George Chitty was another great lawyer. After he had examined the first prosecution witness the case usually collapsed. He was a suave and deadly cross examiner, politely devastating. While arguing the appeal in the famous Kularatne Murder Case, the presiding Judge asked "You mean to say that the Judge could have made such an elementary mistake"? Pat came George’s superb reply: "My Lord, no one thinks less of a Judge because he made a mistake. Nor less of a mistake because it was made by a Judge"

Another Chitty gem was this, quoted by Justice A.R.B. Amerasinghe in his book on the Supreme Court of Sri Lanka. It was a rape case and Chitty suggested that village damsels were more sophisticated than some might wish to believe, and that here was no question of outrage of modesty in the case. The judge said that the girl was only fourteen and therefore Counsel’s suggestion was unacceptable. Chitty’s reply was: "While I respectfully bow to your Lordship’s superior knowledge of the ways of village damsels yet age per se is not the most important consideration. Have we forgotten that Juliet had a torrid affair with Romeo at twelve? There can be no hard and fast rules on the matter". A moment’s hush. Loud laughter from the bench. After trying hard to get a difficult opponent to accept a settlement, finally George succeeded when his opponent turned to the judge and said: "To that proposal, your Honour I cannot say nay". George turning to him scornfully said: "Certainly not, unless you are a horse".

On the criminal side there were two scintillating cross - examinations - one by G.G. Ponnambalam Q.C. the most sought after defence lawyer after the legendary R.L. Perera K. C. , of Scotland Yard’s Inspector Godsell in the famous Ranjani taxi cab murder case – the first finger print case in Ceylon. After thoroughly demolishing Godsell’s evidence, G.G. walked up to him as he was stepping down from the witness box, took out his solid gold cigarette case and grinning mischievously offered him a cigarette with the remark: "No hard feelings, Godsell?". The other was Dr. Colvin R. De Silva’s elaborate delicate but devastating cross-examination, in the famous Sathasivam murder case, of a highly respected witness, Professor Milroy Paul, who had to be handled with extreme sensitivity in view of his standing in the profession. Sathasivam the famous cricketer, was indicted for the murder of his wife. High society had hanged him from every lamppost in the city. Justice Gratiaen presided over the trial before a special jury. Dr. Colvin R. De Silva defended him. Satha began the case a villain. The West Indian Cricket team visited him in jail. Upon acquittal he was carried shoulder high out of court by his supporters – a hero once again. It is said that Colvin lost his Wellawatte Parliamentary seat because irate Tamil opinion punished him for securing Satha’s acquittal.

These cases may not be relevant to the flaws in the present Constitution but just look at the names mentioned. Each of them rode like a colossus during their legal career. The family background, upbringing, intellect and vocabulary, they had the ability to think on their feet and quote from the hip as and when required.

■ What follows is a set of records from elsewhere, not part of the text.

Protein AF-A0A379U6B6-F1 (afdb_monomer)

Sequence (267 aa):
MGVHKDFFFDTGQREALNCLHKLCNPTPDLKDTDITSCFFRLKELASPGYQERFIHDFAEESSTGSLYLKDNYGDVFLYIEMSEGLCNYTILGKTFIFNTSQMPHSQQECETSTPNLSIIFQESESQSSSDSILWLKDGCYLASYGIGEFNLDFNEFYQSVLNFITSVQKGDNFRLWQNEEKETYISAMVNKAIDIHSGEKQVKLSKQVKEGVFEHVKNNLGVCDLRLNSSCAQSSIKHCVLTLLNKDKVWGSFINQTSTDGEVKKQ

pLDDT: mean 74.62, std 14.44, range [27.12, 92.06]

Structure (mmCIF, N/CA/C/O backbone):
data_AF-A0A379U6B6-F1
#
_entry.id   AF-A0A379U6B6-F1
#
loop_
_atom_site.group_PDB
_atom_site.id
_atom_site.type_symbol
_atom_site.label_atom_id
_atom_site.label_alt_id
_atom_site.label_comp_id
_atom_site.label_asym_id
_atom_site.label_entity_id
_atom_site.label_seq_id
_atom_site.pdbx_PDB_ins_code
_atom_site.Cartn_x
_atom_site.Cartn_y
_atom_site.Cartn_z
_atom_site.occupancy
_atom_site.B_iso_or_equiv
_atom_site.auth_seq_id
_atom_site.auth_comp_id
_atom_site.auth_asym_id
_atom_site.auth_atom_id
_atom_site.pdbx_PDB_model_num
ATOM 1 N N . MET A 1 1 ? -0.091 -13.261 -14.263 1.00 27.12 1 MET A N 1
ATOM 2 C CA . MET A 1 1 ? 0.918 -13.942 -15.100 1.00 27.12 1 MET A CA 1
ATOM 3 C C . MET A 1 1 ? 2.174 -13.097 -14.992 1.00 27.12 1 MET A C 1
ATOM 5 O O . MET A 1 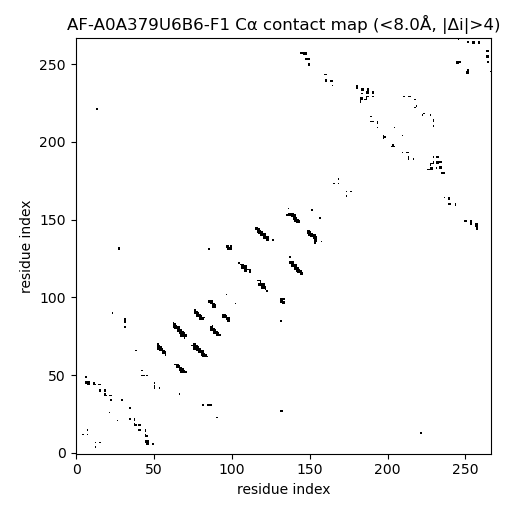1 ? 2.080 -11.895 -15.196 1.00 27.12 1 MET A O 1
ATOM 9 N N . GLY A 1 2 ? 3.257 -13.663 -14.457 1.00 37.34 2 GLY A N 1
ATOM 10 C CA . GLY A 1 2 ? 4.425 -12.910 -13.995 1.00 37.34 2 GLY A CA 1
ATOM 11 C C . GLY A 1 2 ? 5.310 -12.464 -15.150 1.00 37.34 2 GLY A C 1
ATOM 12 O O . GLY A 1 2 ? 6.147 -13.234 -15.596 1.00 37.34 2 GLY A O 1
ATOM 13 N N . VAL A 1 3 ? 5.142 -11.219 -15.592 1.00 42.56 3 VAL A N 1
ATOM 14 C CA . VAL A 1 3 ? 5.907 -10.628 -16.705 1.00 42.56 3 VAL A CA 1
ATOM 15 C C . VAL A 1 3 ? 7.403 -10.492 -16.367 1.00 42.56 3 VAL A C 1
ATOM 17 O O . VAL A 1 3 ? 8.234 -10.470 -17.259 1.00 42.56 3 VAL A O 1
ATOM 20 N N . HIS A 1 4 ? 7.780 -10.498 -15.083 1.00 47.44 4 HIS A N 1
ATOM 21 C CA . HIS A 1 4 ? 9.178 -10.371 -14.654 1.00 47.44 4 HIS A CA 1
ATOM 22 C C . HIS A 1 4 ? 10.033 -11.636 -14.806 1.00 47.44 4 HIS A C 1
ATOM 24 O O . HIS A 1 4 ? 11.254 -11.519 -14.862 1.00 47.44 4 HIS A O 1
ATOM 30 N N . LYS A 1 5 ? 9.434 -12.836 -14.843 1.00 48.88 5 LYS A N 1
ATOM 31 C CA . LYS A 1 5 ? 10.216 -14.087 -14.825 1.00 48.88 5 LYS A CA 1
ATOM 32 C C . LYS A 1 5 ? 10.939 -14.363 -16.141 1.00 48.88 5 LYS A C 1
ATOM 34 O O . LYS A 1 5 ? 12.011 -14.949 -16.115 1.00 48.88 5 LYS A O 1
ATOM 39 N N . ASP A 1 6 ? 10.396 -13.879 -17.254 1.00 61.34 6 ASP A N 1
ATOM 40 C CA . ASP A 1 6 ? 10.944 -14.169 -18.583 1.00 61.34 6 ASP A CA 1
ATOM 41 C C . ASP A 1 6 ? 11.983 -13.134 -19.048 1.00 61.34 6 ASP A C 1
ATOM 43 O O . ASP A 1 6 ? 12.675 -13.371 -20.033 1.00 61.34 6 ASP A O 1
ATOM 47 N N . PHE A 1 7 ? 12.107 -11.994 -18.351 1.00 61.78 7 PHE A N 1
ATOM 48 C CA . PHE A 1 7 ? 13.041 -10.919 -18.717 1.00 61.78 7 PHE A CA 1
ATOM 49 C C . PHE A 1 7 ? 14.467 -11.151 -18.214 1.00 61.78 7 PHE A C 1
ATOM 51 O O . PHE A 1 7 ? 15.414 -10.702 -18.855 1.00 61.78 7 PHE A O 1
ATOM 58 N N . PHE A 1 8 ? 14.626 -11.814 -17.068 1.00 67.50 8 PHE A N 1
ATOM 59 C CA . PHE A 1 8 ? 15.905 -11.955 -16.374 1.00 67.50 8 PHE A CA 1
ATOM 60 C C . PHE A 1 8 ? 16.276 -13.430 -16.235 1.00 67.50 8 PHE A C 1
ATOM 62 O O . PHE A 1 8 ? 15.425 -14.262 -15.917 1.00 67.50 8 PHE A O 1
ATOM 69 N N . PHE A 1 9 ? 17.561 -13.749 -16.409 1.00 64.88 9 PHE A N 1
ATOM 70 C CA . PHE A 1 9 ? 18.077 -15.095 -16.145 1.00 64.88 9 PHE A CA 1
ATOM 71 C C . PHE A 1 9 ? 17.801 -15.520 -14.698 1.00 64.88 9 PHE A C 1
ATOM 73 O O . PHE A 1 9 ? 17.862 -14.685 -13.794 1.00 64.88 9 PHE A O 1
ATOM 80 N N . ASP A 1 10 ? 17.605 -16.817 -14.450 1.00 64.19 10 ASP A N 1
ATOM 81 C CA . ASP A 1 10 ? 17.347 -1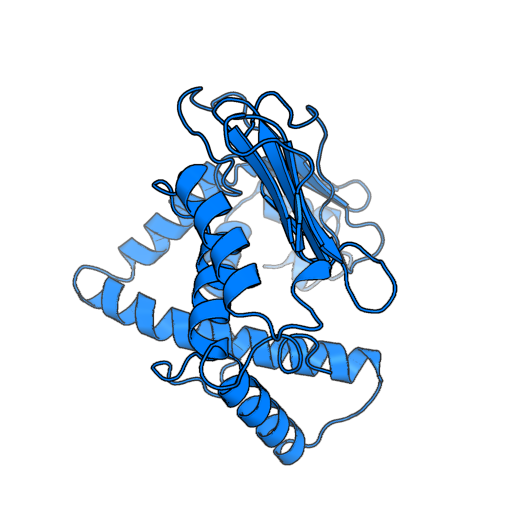7.350 -13.100 1.00 64.19 10 ASP A CA 1
ATOM 82 C C . ASP A 1 10 ? 18.408 -16.920 -12.067 1.00 64.19 10 ASP A C 1
ATOM 84 O O . ASP A 1 10 ? 18.094 -16.664 -10.906 1.00 64.19 10 ASP A O 1
ATOM 88 N N . THR A 1 11 ? 19.669 -16.763 -12.488 1.00 67.06 11 THR A N 1
ATOM 89 C CA . THR A 1 11 ? 20.764 -16.271 -11.635 1.00 67.06 11 THR A CA 1
ATOM 90 C C . THR A 1 11 ? 20.725 -14.758 -11.390 1.00 67.06 11 THR A C 1
ATOM 92 O O . THR A 1 11 ? 21.214 -14.302 -10.357 1.00 67.06 11 THR A O 1
ATOM 95 N N . GLY A 1 12 ? 20.129 -13.981 -12.299 1.00 69.75 12 GLY A N 1
ATOM 96 C CA . GLY A 1 12 ? 20.016 -12.520 -12.231 1.00 69.75 12 GLY A CA 1
ATOM 97 C C . GLY A 1 12 ? 18.714 -12.010 -11.606 1.00 69.75 12 GLY A C 1
ATOM 98 O O . GLY A 1 12 ? 18.669 -10.875 -11.139 1.00 69.75 12 GLY A O 1
ATOM 99 N N . GLN A 1 13 ? 17.668 -12.841 -11.523 1.00 74.81 13 GLN A N 1
ATOM 100 C CA . GLN A 1 13 ? 16.342 -12.451 -11.018 1.00 74.81 13 GLN A CA 1
ATOM 101 C C . GLN A 1 13 ? 16.371 -11.865 -9.602 1.00 74.81 13 GLN A C 1
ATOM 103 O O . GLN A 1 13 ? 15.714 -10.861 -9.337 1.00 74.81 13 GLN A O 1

We desperately need a new Constitution to address the important questions that arise in a multi-ethnic, pluralistic society such as ours. Our society deserves it because of the supreme worth of the individual, his right to life, liberty and happiness. The law was made for man and not man for the law; that government is the servant of the people and not their master. These are some of the principles, however formulated, for which all good men and women throughout the world, irrespective of race or creed or education, social position or occupation are standing and for which many of them are suffering and dying.